Second, Defendants request that the 1/12/15 entry for 2 hours entitled "billing judgment" be removed, arguing that it is unidentifiable. Opp. at 8. In response, plaintiff states only that "the exercise of 'billing judgment' is a component of every fee request." Rep. at 5. The court agrees that plaintiff's fees should be reduced by this amount, particularly in light of the fact that plaintiff's billing record also contains a separate 2 hour entry from the same day entitled "prep fee app." Opp. at 3, 8.

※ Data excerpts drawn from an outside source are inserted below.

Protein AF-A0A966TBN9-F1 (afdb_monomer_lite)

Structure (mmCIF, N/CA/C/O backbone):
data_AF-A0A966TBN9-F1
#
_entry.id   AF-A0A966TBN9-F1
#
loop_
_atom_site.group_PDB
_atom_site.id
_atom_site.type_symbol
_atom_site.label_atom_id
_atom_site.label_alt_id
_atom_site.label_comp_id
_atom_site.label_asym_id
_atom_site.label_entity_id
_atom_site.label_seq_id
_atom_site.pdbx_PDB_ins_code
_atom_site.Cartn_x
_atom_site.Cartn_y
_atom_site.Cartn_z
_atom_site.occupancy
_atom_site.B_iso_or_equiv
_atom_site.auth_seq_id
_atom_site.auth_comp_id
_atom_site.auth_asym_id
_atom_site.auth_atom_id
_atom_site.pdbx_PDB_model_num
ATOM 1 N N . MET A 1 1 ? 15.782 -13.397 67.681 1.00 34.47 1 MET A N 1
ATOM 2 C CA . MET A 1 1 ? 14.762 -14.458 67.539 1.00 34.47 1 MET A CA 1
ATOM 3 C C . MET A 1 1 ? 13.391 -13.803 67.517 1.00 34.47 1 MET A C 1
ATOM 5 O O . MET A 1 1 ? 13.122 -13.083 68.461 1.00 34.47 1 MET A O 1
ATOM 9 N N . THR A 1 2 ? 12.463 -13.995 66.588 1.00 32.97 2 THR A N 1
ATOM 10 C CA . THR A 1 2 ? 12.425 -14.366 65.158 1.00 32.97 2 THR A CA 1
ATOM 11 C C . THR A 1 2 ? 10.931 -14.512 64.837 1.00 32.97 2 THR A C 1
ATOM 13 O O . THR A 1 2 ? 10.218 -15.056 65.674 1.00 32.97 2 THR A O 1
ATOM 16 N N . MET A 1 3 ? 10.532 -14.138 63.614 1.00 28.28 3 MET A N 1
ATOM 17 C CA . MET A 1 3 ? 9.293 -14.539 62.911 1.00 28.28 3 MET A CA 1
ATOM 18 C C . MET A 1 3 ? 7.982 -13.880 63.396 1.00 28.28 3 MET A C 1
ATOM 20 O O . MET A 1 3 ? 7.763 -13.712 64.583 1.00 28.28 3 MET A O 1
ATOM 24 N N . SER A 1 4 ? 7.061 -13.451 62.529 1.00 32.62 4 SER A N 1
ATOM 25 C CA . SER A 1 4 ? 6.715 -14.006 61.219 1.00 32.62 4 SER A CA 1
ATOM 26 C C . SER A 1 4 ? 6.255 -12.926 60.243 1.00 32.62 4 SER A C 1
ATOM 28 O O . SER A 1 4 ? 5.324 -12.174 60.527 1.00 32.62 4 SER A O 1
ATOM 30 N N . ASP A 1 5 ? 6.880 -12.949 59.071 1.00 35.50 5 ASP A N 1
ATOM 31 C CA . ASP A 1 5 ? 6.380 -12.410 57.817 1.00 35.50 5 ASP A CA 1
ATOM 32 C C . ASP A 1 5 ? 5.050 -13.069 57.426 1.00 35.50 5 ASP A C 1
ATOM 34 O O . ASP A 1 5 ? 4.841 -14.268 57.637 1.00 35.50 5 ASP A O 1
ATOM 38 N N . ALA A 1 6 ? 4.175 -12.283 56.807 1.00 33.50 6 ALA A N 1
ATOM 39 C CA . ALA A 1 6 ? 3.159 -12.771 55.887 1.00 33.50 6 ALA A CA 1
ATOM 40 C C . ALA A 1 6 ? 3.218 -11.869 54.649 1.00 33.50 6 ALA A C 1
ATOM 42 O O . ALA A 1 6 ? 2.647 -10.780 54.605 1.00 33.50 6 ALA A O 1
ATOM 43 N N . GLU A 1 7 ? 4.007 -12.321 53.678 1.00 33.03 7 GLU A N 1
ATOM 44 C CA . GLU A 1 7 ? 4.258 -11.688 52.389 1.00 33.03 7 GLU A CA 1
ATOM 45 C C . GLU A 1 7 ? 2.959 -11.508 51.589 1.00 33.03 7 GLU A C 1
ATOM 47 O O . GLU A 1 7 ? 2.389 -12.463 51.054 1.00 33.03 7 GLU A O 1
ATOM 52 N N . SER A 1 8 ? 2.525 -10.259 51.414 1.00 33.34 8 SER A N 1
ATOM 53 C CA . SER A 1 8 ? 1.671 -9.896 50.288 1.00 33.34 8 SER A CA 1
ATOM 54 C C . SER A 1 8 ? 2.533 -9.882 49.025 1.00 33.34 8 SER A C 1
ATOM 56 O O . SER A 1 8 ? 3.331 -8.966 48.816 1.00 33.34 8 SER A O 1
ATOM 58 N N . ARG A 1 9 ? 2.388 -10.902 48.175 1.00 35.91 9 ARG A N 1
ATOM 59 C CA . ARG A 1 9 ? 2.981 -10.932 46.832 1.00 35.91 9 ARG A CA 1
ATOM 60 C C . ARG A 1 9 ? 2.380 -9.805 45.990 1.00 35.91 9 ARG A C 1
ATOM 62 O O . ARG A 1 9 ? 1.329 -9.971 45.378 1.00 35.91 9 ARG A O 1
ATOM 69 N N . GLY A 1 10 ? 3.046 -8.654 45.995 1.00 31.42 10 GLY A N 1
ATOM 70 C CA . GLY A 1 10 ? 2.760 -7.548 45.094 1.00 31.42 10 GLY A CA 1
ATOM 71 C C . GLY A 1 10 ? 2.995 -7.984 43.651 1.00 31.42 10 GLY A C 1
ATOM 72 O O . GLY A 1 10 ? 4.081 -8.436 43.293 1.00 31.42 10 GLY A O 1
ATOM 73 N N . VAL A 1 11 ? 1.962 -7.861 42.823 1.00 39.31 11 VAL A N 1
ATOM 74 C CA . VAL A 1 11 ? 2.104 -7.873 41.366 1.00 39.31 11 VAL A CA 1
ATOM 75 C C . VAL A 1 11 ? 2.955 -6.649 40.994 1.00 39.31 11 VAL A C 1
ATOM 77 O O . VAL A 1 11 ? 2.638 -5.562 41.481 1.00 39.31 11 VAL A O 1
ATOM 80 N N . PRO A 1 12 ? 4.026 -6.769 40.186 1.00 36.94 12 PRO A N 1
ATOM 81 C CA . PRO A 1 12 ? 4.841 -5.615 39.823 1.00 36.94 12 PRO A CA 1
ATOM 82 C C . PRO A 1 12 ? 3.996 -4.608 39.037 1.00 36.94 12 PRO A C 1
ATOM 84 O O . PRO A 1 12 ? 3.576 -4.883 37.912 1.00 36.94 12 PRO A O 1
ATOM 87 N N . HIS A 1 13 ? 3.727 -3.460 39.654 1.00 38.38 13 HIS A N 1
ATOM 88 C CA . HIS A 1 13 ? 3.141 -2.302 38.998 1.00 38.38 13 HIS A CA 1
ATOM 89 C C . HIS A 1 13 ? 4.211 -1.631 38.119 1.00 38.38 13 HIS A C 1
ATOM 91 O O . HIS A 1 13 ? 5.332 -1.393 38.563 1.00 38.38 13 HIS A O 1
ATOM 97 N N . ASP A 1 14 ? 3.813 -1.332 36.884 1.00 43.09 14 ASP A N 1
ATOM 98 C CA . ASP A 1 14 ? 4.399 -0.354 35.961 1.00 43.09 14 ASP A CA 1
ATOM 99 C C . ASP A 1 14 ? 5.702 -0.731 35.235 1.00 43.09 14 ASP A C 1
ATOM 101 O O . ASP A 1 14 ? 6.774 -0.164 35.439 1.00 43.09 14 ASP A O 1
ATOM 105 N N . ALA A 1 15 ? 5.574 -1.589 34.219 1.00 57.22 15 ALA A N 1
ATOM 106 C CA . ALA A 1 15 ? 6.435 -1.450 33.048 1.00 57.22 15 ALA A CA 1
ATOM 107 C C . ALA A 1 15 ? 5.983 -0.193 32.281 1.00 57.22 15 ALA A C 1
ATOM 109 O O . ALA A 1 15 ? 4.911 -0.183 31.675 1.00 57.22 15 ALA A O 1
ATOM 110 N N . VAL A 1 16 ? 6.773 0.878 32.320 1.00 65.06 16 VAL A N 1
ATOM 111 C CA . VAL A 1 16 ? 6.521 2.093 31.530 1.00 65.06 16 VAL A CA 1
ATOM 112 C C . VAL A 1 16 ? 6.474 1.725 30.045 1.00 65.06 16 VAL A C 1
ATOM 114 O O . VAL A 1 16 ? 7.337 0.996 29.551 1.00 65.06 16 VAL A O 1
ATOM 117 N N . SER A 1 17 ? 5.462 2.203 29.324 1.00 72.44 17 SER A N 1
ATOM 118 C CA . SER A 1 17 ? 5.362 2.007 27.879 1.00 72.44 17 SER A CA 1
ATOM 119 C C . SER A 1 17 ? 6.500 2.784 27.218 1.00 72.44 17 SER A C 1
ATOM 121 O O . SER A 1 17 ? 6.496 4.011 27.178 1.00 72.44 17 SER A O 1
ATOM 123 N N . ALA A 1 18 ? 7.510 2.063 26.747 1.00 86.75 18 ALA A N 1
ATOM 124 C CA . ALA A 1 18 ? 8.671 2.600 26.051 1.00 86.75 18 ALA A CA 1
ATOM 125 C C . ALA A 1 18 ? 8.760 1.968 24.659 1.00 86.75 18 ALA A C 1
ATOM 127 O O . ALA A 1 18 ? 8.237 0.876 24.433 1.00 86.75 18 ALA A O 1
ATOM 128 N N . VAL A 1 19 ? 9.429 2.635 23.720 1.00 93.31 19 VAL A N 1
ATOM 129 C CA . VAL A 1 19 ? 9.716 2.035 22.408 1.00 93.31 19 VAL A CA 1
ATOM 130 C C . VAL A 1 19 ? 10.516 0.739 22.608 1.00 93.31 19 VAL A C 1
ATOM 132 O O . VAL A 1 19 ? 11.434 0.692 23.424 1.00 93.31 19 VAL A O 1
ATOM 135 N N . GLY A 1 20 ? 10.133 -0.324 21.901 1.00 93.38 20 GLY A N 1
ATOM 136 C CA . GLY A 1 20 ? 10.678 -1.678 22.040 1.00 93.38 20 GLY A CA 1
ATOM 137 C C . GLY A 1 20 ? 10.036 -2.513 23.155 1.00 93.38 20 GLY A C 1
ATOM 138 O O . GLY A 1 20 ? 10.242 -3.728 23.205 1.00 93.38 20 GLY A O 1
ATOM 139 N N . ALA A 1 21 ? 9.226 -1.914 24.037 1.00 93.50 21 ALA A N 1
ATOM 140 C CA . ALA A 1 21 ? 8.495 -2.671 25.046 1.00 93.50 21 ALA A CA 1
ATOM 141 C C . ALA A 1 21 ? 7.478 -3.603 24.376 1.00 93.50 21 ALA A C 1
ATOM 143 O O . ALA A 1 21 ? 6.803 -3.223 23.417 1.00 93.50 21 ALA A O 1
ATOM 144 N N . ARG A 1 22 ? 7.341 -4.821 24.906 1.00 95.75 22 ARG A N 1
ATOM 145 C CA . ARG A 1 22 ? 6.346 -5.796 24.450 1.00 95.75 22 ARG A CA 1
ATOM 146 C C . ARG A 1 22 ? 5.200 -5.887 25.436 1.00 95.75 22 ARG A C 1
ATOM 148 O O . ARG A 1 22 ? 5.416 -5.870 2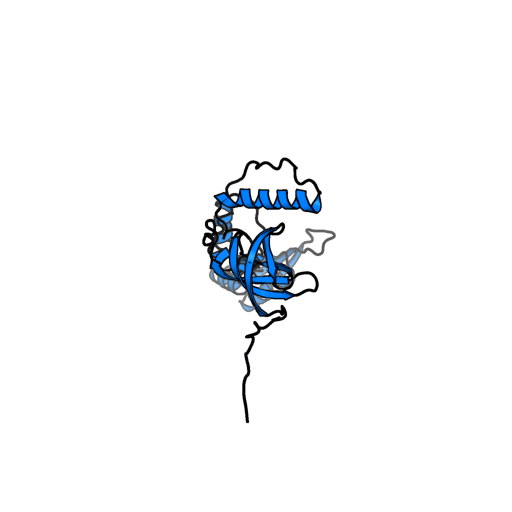6.648 1.00 95.75 22 ARG A O 1
ATOM 155 N N . ARG A 1 23 ? 3.978 -6.002 24.926 1.00 94.56 23 ARG A N 1
ATOM 156 C CA . ARG A 1 23 ? 2.781 -6.097 25.759 1.00 94.56 23 ARG A CA 1
ATOM 157 C C . ARG A 1 23 ? 1.717 -6.960 25.127 1.00 94.56 23 ARG A C 1
ATOM 159 O O . ARG A 1 23 ? 1.555 -6.989 23.910 1.00 94.56 23 ARG A O 1
ATOM 166 N N . ARG A 1 24 ? 0.953 -7.624 25.988 1.00 97.19 24 ARG A N 1
ATOM 167 C CA . ARG A 1 24 ? -0.284 -8.271 25.583 1.00 97.19 24 ARG A CA 1
ATOM 168 C C . ARG A 1 24 ? -1.402 -7.237 25.567 1.00 97.19 24 ARG A C 1
ATOM 170 O O . ARG A 1 24 ? -1.669 -6.632 26.599 1.00 97.19 24 ARG A O 1
ATOM 177 N N . LEU A 1 25 ? -2.030 -7.038 24.415 1.00 97.75 25 LEU A N 1
ATOM 178 C CA . LEU A 1 25 ? -3.091 -6.051 24.227 1.00 97.75 25 LEU A CA 1
ATOM 179 C C . LEU A 1 25 ? -4.381 -6.741 23.795 1.00 97.75 25 LEU A C 1
ATOM 181 O O . LEU A 1 25 ? -4.352 -7.691 23.010 1.00 97.75 25 LEU A O 1
ATOM 185 N N . GLN A 1 26 ? -5.502 -6.237 24.308 1.00 98.25 26 GLN A N 1
ATOM 186 C CA . GLN A 1 26 ? -6.832 -6.607 23.845 1.00 98.25 26 GLN A CA 1
ATOM 187 C C . GLN A 1 26 ? -7.298 -5.578 22.817 1.00 98.25 26 GLN A C 1
ATOM 189 O O . GLN A 1 26 ? -7.348 -4.381 23.105 1.00 98.25 26 GLN A O 1
ATOM 194 N N . ILE A 1 27 ? -7.638 -6.042 21.619 1.00 98.38 27 ILE A N 1
ATOM 195 C CA . ILE A 1 27 ? -8.089 -5.175 20.536 1.00 98.38 27 ILE A CA 1
ATOM 196 C C . ILE A 1 27 ? -9.583 -4.897 20.694 1.00 98.38 27 ILE A C 1
ATOM 198 O O . ILE A 1 27 ? -10.411 -5.810 20.660 1.00 98.38 27 ILE A O 1
ATOM 202 N N . GLU A 1 28 ? -9.931 -3.620 20.850 1.00 97.44 28 GLU A N 1
ATOM 203 C CA . GLU A 1 28 ? -11.308 -3.180 21.079 1.00 97.44 28 GLU A CA 1
ATOM 204 C C . GLU A 1 28 ? -12.079 -3.050 19.765 1.00 97.44 28 GLU A C 1
ATOM 206 O O . GLU A 1 28 ? -13.196 -3.543 19.630 1.00 97.44 28 GLU A O 1
ATOM 211 N N . ARG A 1 29 ? -11.499 -2.330 18.800 1.00 96.38 29 ARG A N 1
ATOM 212 C CA . ARG A 1 29 ? -12.164 -1.953 17.547 1.00 96.38 29 ARG A CA 1
ATOM 213 C C . ARG A 1 29 ? -11.155 -1.535 16.482 1.00 96.38 29 ARG A C 1
ATOM 215 O O . ARG A 1 29 ? -9.998 -1.272 16.792 1.00 96.38 29 ARG A O 1
ATOM 222 N N . LEU A 1 30 ? -11.626 -1.420 15.245 1.00 97.06 30 LEU A N 1
ATOM 223 C CA . LEU A 1 30 ? -10.913 -0.740 14.162 1.00 97.06 30 LEU A CA 1
ATOM 224 C C . LEU A 1 30 ? -11.267 0.748 14.167 1.00 97.06 30 LEU A C 1
ATOM 226 O O . LEU A 1 30 ? -12.363 1.127 14.588 1.00 97.06 30 LEU A O 1
ATOM 230 N N . VAL A 1 31 ? -10.351 1.587 13.693 1.00 95.06 31 VAL A N 1
ATOM 231 C CA . VAL A 1 31 ? -10.549 3.038 13.602 1.00 95.06 31 VAL A CA 1
ATOM 232 C C . VAL A 1 31 ? -10.326 3.557 12.183 1.00 95.06 31 VAL A C 1
ATOM 234 O O . VAL A 1 31 ? -9.808 2.864 11.304 1.00 95.06 31 VAL A O 1
ATOM 237 N N . ALA A 1 32 ? -10.744 4.802 11.945 1.00 92.31 32 ALA A N 1
ATOM 238 C CA . ALA A 1 32 ? -10.435 5.498 10.704 1.00 92.31 32 ALA A CA 1
ATOM 239 C C . ALA A 1 32 ? -8.910 5.572 10.515 1.00 92.31 32 ALA A C 1
ATOM 241 O O . ALA A 1 32 ? -8.185 5.913 11.446 1.00 92.31 32 ALA A O 1
ATOM 242 N N . GLY A 1 33 ? -8.441 5.241 9.311 1.00 88.00 33 GLY A N 1
ATOM 243 C CA . GLY A 1 33 ? -7.013 5.102 9.007 1.00 88.00 33 GLY A CA 1
ATOM 244 C C . GLY A 1 33 ? -6.510 3.656 8.956 1.00 88.00 33 GLY A C 1
ATOM 245 O O . GLY A 1 33 ? -5.381 3.447 8.543 1.00 88.00 33 GLY A O 1
ATOM 246 N N . GLY A 1 34 ? -7.340 2.667 9.309 1.00 89.62 34 GLY A N 1
ATOM 247 C CA . GLY A 1 34 ? -7.032 1.244 9.108 1.00 89.62 34 GLY A CA 1
ATOM 248 C C . GLY A 1 34 ? -6.406 0.544 10.316 1.00 89.62 34 GLY A C 1
ATOM 249 O O . GLY A 1 34 ? -6.443 -0.683 10.380 1.00 89.62 34 GLY A O 1
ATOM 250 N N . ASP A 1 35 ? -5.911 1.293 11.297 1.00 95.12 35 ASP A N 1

Third, defendants argue that the "miscellaneous" billing entry entitled "May 2014 confs client, potential co" for 2 hours should be deducted as it is most likely duplicative of the "miscellaneous" March 2014 entry. Opp. at 8. Plaintiff contends that this entry represents "an exploration with co-counsel and plaintiff about whether this claim . . . should be brought as a class action." Rep. at 6. Defendants present no authority for reducing the fee by this entry, other than their objection to its vagueness and their presumption that it is duplicative of a different entry. This is insufficient to render the time plaintiff's counsel expended in these entries unreasonable. While not detailed, the entries in question "contain sufficient information to permit the identification of the general subject matter" of Attorney Faulkner's time expenditure. Silver, 2010 WL 5140851 at *2 (internal quotations omitted).
Plaintiff's Reply notes that the end of this entry was truncated, and it should have read "Confs client, potential co counsel" (emphasis added). Rep. at 6.
--------
Finally, defendants argue that Attorney Faulkner's fees are duplicative because of a separate action she instituted against them on behalf of the same plaintiff, Case No. 3:14-CV-00692-RNC. This case was settled on Nov. 5, 2014. Defendants argue that several tasks undertaken by Attorney Faulkner related to the prosecution of both cases, and thus should be stricken from plaintiff's claim for fees because they were previously recovered as part of the other case. They argue that on this basis, plaintiff's fee award should be reduced by $2000. Opp. at 8. However, defendants provide no basis as to which entries are duplicative or why $2000 is an appropriate reduction. Additionally, Attorney Faulkner's sworn affidavit represents that "the time records do not duplicate work performed in any other file." Faulkner Aff. at ¶ 8. Defendants provide no authority for reducing attorney's fees based solely on similar cases filed by the same counsel, and there is nothing on the record before the court to evidence that Attorney Faulkner included time expended on No. 3:14-CV-00692-RNC in her billing records in this case.
IV. CONCLUSION
For the aforementioned reasons, Palmer's Motion for Attorney's Fees (Doc. No. 34) is hereby GRANTED in part as described above. Palmer is awarded $15,340.00 in attorney's fees. SO ORDERED.
Dated at New Haven, Connecticut this 27th day of April, 2015.